The pieces fell into place. She raised stricken eyes to Jordan’s. “There was no Pete.” The psychotherapist in her knew it; the woman couldn’t argue. Pete had been too good to be true. Literally. “Jenny Clyde was delusional. She was so desperate for love that she conjured him up. He was her savior. He gave her the courage to leave Darden, leave Little Falls, leave life. She made him real, so that committing suicide became a palatable option.” Feeling the bleakness of it, she took a shuddering breath and sat back.
Jordan rose. He didn’t leave the room this time, simply went to an oak sideboard that stood against a wall and returned with a handful of pages. “But you were right to question what really happened. She didn’t die,” he said, and offered her the pages.
Fearful, Casey held his gaze. She wanted to hope, but only one image came. That image had Jenny Clyde in a rehab center much like Caroline, disabled for life after the fall from the top of the quarry.
“Take it,” he urged gently.
She had no choice. Not knowing would be worse than anything on paper. Putting the pages on her lap, she began to read.
The call came at three in the morning. Dan O’Keefe rushed into his uniform and drove out to the Clyde house, not because Darden Clyde demanded it or because it was Dan’s job, though both were true, but because he was worried about Jenny….
The pages described how Dan had found Jenny in the woods, bundled her up, and driven her to a place far from Little Falls, where she would be safe— leaving everyone in town, most importantly Darden, believing she was dead.
The reading didn’t take long. It left Casey first with relief that Jenny had lived and was physically intact, then with admiration for Jordan. It also left her with a slew of new questions.

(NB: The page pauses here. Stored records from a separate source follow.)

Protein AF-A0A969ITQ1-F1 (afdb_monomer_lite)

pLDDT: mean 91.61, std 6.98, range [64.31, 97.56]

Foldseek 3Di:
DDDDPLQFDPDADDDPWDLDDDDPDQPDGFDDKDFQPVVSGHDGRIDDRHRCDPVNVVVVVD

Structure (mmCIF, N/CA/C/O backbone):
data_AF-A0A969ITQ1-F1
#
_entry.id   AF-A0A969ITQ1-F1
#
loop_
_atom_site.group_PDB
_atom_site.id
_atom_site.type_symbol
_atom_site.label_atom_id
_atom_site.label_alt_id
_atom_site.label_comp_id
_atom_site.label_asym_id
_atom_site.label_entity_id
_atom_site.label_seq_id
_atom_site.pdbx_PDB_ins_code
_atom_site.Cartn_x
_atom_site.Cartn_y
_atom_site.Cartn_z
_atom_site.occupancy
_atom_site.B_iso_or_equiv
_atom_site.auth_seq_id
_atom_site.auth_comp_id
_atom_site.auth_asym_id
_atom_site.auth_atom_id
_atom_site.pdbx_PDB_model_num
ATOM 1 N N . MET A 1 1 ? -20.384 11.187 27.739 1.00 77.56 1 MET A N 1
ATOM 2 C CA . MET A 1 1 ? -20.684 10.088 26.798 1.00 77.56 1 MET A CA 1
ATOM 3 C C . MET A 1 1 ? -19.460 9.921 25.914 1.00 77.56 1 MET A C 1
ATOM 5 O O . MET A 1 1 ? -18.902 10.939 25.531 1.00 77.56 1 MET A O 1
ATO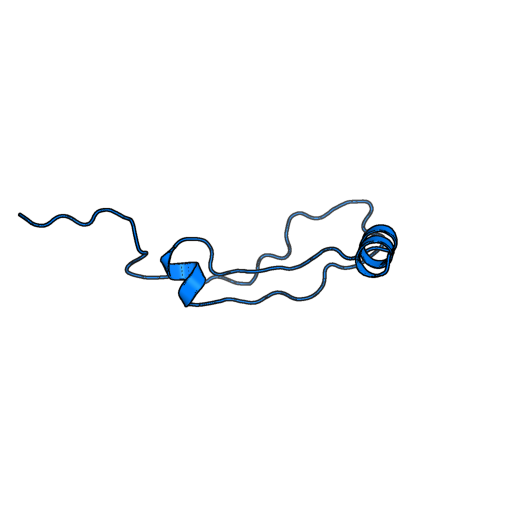M 9 N N . ALA A 1 2 ? -18.970 8.700 25.697 1.00 89.44 2 ALA A N 1
ATOM 10 C CA . ALA A 1 2 ? -17.808 8.482 24.836 1.00 89.44 2 ALA A CA 1
ATOM 11 C C . ALA A 1 2 ? -18.273 8.348 23.382 1.00 89.44 2 ALA A C 1
ATOM 13 O O . ALA A 1 2 ? -19.167 7.552 23.103 1.00 89.44 2 ALA A O 1
ATOM 14 N N . GLU A 1 3 ? -17.668 9.117 22.481 1.00 95.69 3 GLU A N 1
ATOM 15 C CA . GLU A 1 3 ? -17.959 9.094 21.047 1.00 95.69 3 GLU A CA 1
ATOM 16 C C . GLU A 1 3 ? -16.722 8.679 20.258 1.00 95.69 3 GLU A C 1
ATOM 18 O O . GLU A 1 3 ? -15.580 8.964 20.635 1.00 95.69 3 GLU A O 1
ATOM 23 N N . TYR A 1 4 ? -16.951 8.002 19.140 1.00 95.88 4 TYR A N 1
ATOM 24 C CA . TYR A 1 4 ? -15.881 7.539 18.278 1.00 95.88 4 TYR A CA 1
ATOM 25 C C . TYR A 1 4 ? -15.316 8.688 17.436 1.00 95.88 4 TYR A C 1
ATOM 27 O O . TYR A 1 4 ? -16.030 9.325 16.672 1.00 95.88 4 TYR A O 1
ATOM 35 N N . GLN A 1 5 ? -14.007 8.911 17.551 1.00 96.81 5 GLN A N 1
ATOM 36 C CA . GLN A 1 5 ? -13.315 10.059 16.950 1.00 96.81 5 GLN A CA 1
ATOM 37 C C . GLN A 1 5 ? -12.833 9.826 15.509 1.00 96.81 5 GLN A C 1
ATOM 39 O O . GLN A 1 5 ? -12.130 10.662 14.957 1.00 96.81 5 GLN A O 1
ATOM 44 N N . ASN A 1 6 ? -13.153 8.678 14.904 1.00 96.00 6 ASN A N 1
ATOM 45 C CA . ASN A 1 6 ? -12.727 8.324 13.545 1.00 96.00 6 ASN A CA 1
ATOM 46 C C . ASN A 1 6 ? -11.202 8.365 13.297 1.00 96.00 6 ASN A C 1
ATOM 48 O O . ASN A 1 6 ? -10.751 8.658 12.197 1.00 96.00 6 ASN A O 1
ATOM 52 N N . ILE A 1 7 ? -10.405 8.056 14.328 1.00 96.12 7 ILE A N 1
ATOM 53 C CA . I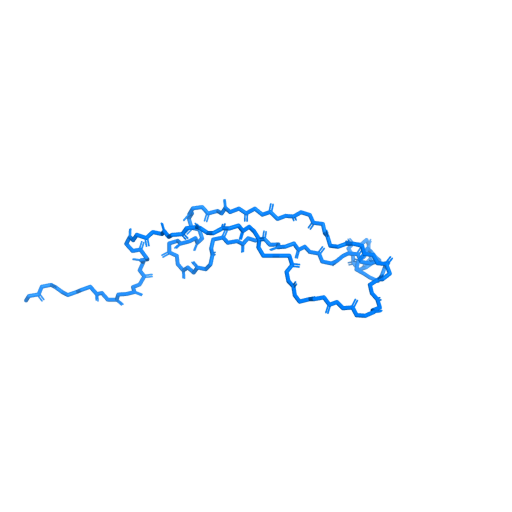LE A 1 7 ? -8.936 7.990 14.226 1.00 96.12 7 ILE A CA 1
ATOM 54 C 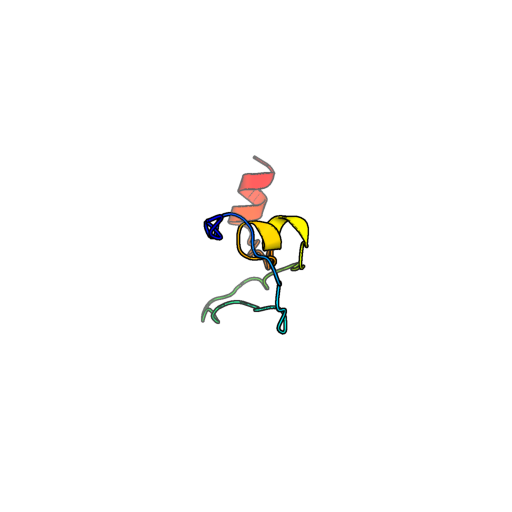C . ILE A 1 7 ? -8.468 6.617 13.717 1.00 96.12 7 ILE A C 1
ATOM 56 O O . ILE A 1 7 ? -7.506 6.537 12.962 1.00 96.12 7 ILE A O 1
ATOM 60 N N . PHE A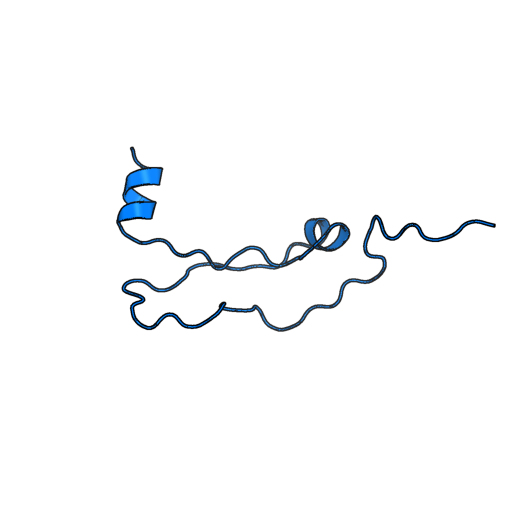 1 8 ? -9.146 5.533 14.118 1.00 97.56 8 PHE A N 1
ATOM 61 C CA . PHE A 1 8 ? -8.784 4.169 13.718 1.00 97.56 8 PHE A CA 1
ATOM 62 C C . PHE A 1 8 ? -9.969 3.395 13.173 1.00 97.56 8 PHE A C 1
ATOM 64 O O . PHE A 1 8 ? -10.914 3.152 13.924 1.00 97.56 8 PHE A O 1
ATOM 71 N N . THR A 1 9 ? -9.895 2.926 11.930 1.00 96.88 9 THR A N 1
ATOM 72 C CA . THR A 1 9 ? -10.964 2.179 11.255 1.00 96.88 9 THR A CA 1
ATOM 73 C C . THR A 1 9 ? -11.423 0.974 12.087 1.00 96.88 9 THR A C 1
ATOM 75 O O . THR A 1 9 ? -10.672 0.009 12.287 1.00 96.88 9 THR A O 1
ATOM 78 N N . GLN A 1 10 ? -12.669 0.997 12.576 1.00 96.62 10 GLN A N 1
ATOM 79 C CA . GLN A 1 10 ? -13.204 -0.084 13.417 1.00 96.62 10 GLN A CA 1
ATOM 80 C C . GLN A 1 10 ? -13.299 -1.398 12.633 1.00 96.62 10 GLN A C 1
ATOM 82 O O . GLN A 1 10 ? -12.757 -2.418 13.064 1.00 96.62 10 GLN A O 1
ATOM 87 N N . VAL A 1 11 ? -13.889 -1.337 11.437 1.00 97.06 11 VAL A N 1
ATOM 88 C CA . VAL A 1 11 ? -14.093 -2.476 10.536 1.00 97.06 11 VAL A CA 1
ATOM 89 C C . VAL A 1 11 ? -13.487 -2.153 9.176 1.00 97.06 11 VAL A C 1
ATOM 91 O O . VAL A 1 11 ? -13.850 -1.160 8.556 1.00 97.06 11 VAL A O 1
ATOM 94 N N . GLN A 1 12 ? -12.558 -2.989 8.716 1.00 96.75 12 GLN A N 1
ATOM 95 C CA . GLN A 1 12 ? -11.950 -2.855 7.392 1.00 96.75 12 GLN A CA 1
ATOM 96 C C . GLN A 1 12 ? -12.684 -3.748 6.393 1.00 96.75 12 GLN A C 1
ATOM 98 O O . GLN A 1 12 ? -12.919 -4.924 6.672 1.00 96.75 12 GLN A O 1
ATO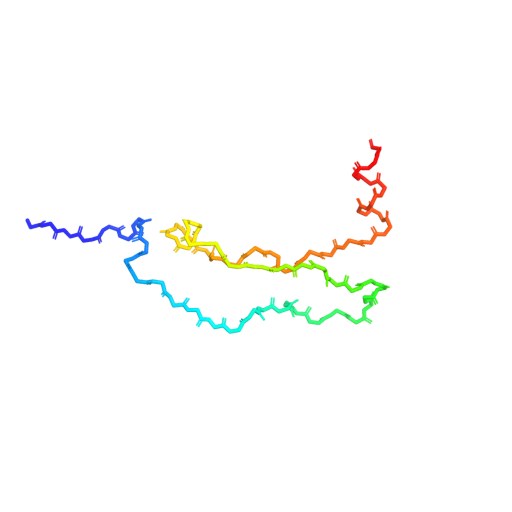M 103 N N . VAL A 1 13 ? -12.990 -3.206 5.218 1.00 96.31 13 VAL A N 1
ATOM 104 C CA . VAL A 1 13 ? -13.566 -3.945 4.087 1.00 96.31 13 VAL A CA 1
ATOM 105 C C . VAL A 1 13 ? -12.497 -4.077 3.005 1.00 96.31 13 VAL A C 1
ATOM 107 O O . VAL A 1 13 ? -11.655 -3.193 2.860 1.00 96.31 13 VAL A O 1
ATOM 110 N N . ARG A 1 14 ? -12.503 -5.185 2.257 1.00 94.31 14 ARG A N 1
ATOM 111 C CA . ARG A 1 14 ? -11.572 -5.408 1.143 1.00 94.31 14 ARG A CA 1
ATOM 112 C C . ARG A 1 14 ? -12.321 -5.769 -0.131 1.00 94.31 14 ARG A C 1
ATOM 114 O O . ARG A 1 14 ? -13.226 -6.598 -0.100 1.00 94.31 14 ARG A O 1
ATOM 121 N N . GLY A 1 15 ? -11.897 -5.160 -1.233 1.00 92.94 15 GLY A N 1
ATOM 122 C CA . GLY A 1 15 ? -12.242 -5.567 -2.592 1.00 92.94 15 GLY A CA 1
ATOM 123 C C . GLY A 1 15 ? -11.043 -6.202 -3.308 1.00 92.94 15 GLY A C 1
ATOM 124 O O . GLY A 1 15 ? -9.992 -6.404 -2.691 1.00 92.94 15 GLY A O 1
ATOM 125 N N . PRO A 1 16 ? -11.182 -6.516 -4.607 1.00 92.31 16 PRO A N 1
ATOM 126 C CA . PRO A 1 16 ? -10.053 -6.895 -5.450 1.00 92.31 16 PRO A CA 1
ATOM 127 C C . PRO A 1 16 ? -8.984 -5.798 -5.476 1.00 92.31 16 PRO A C 1
ATOM 129 O O . PRO A 1 16 ? -9.300 -4.615 -5.356 1.00 92.31 16 PRO A O 1
ATOM 132 N N . THR A 1 17 ? -7.723 -6.187 -5.661 1.00 91.44 17 THR A N 1
ATOM 133 C CA . THR A 1 17 ? -6.615 -5.235 -5.801 1.00 91.44 17 THR A CA 1
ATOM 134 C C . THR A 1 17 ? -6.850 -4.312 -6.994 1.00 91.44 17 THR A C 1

Her eyes found his. He was still seated on the sofa, where he had remained, patiently, she realized, for the entire time she had been reading, save short breaks to bring her food and drink.
“Your friend was a therapist?” she asked.
“Yes. He works at the Munsey Institute. It’s a private mental hospital in Vermont. He met me halfway, took Jenny, and returned to the hospital.”
Casey was familiar with Munsey. She also knew that the cost of private hospitals often exceeded insurance coverage, and wondered if Jordan had saved Jenny there, too. “Did you pay?”
“No. I would have, I felt that guilty. I let Jenny down, just like the rest of the town. But the hospital always takes in a few patients for free. Jenny was one of the lucky ones. She needed a place like that if she was to have a chance to recover. It was safe. The doors were locked. Ironically, where most patients there saw themselves as being locked in, Jenny saw those locks as keeping Darden out. Her greatest fear, still, is his coming after her.”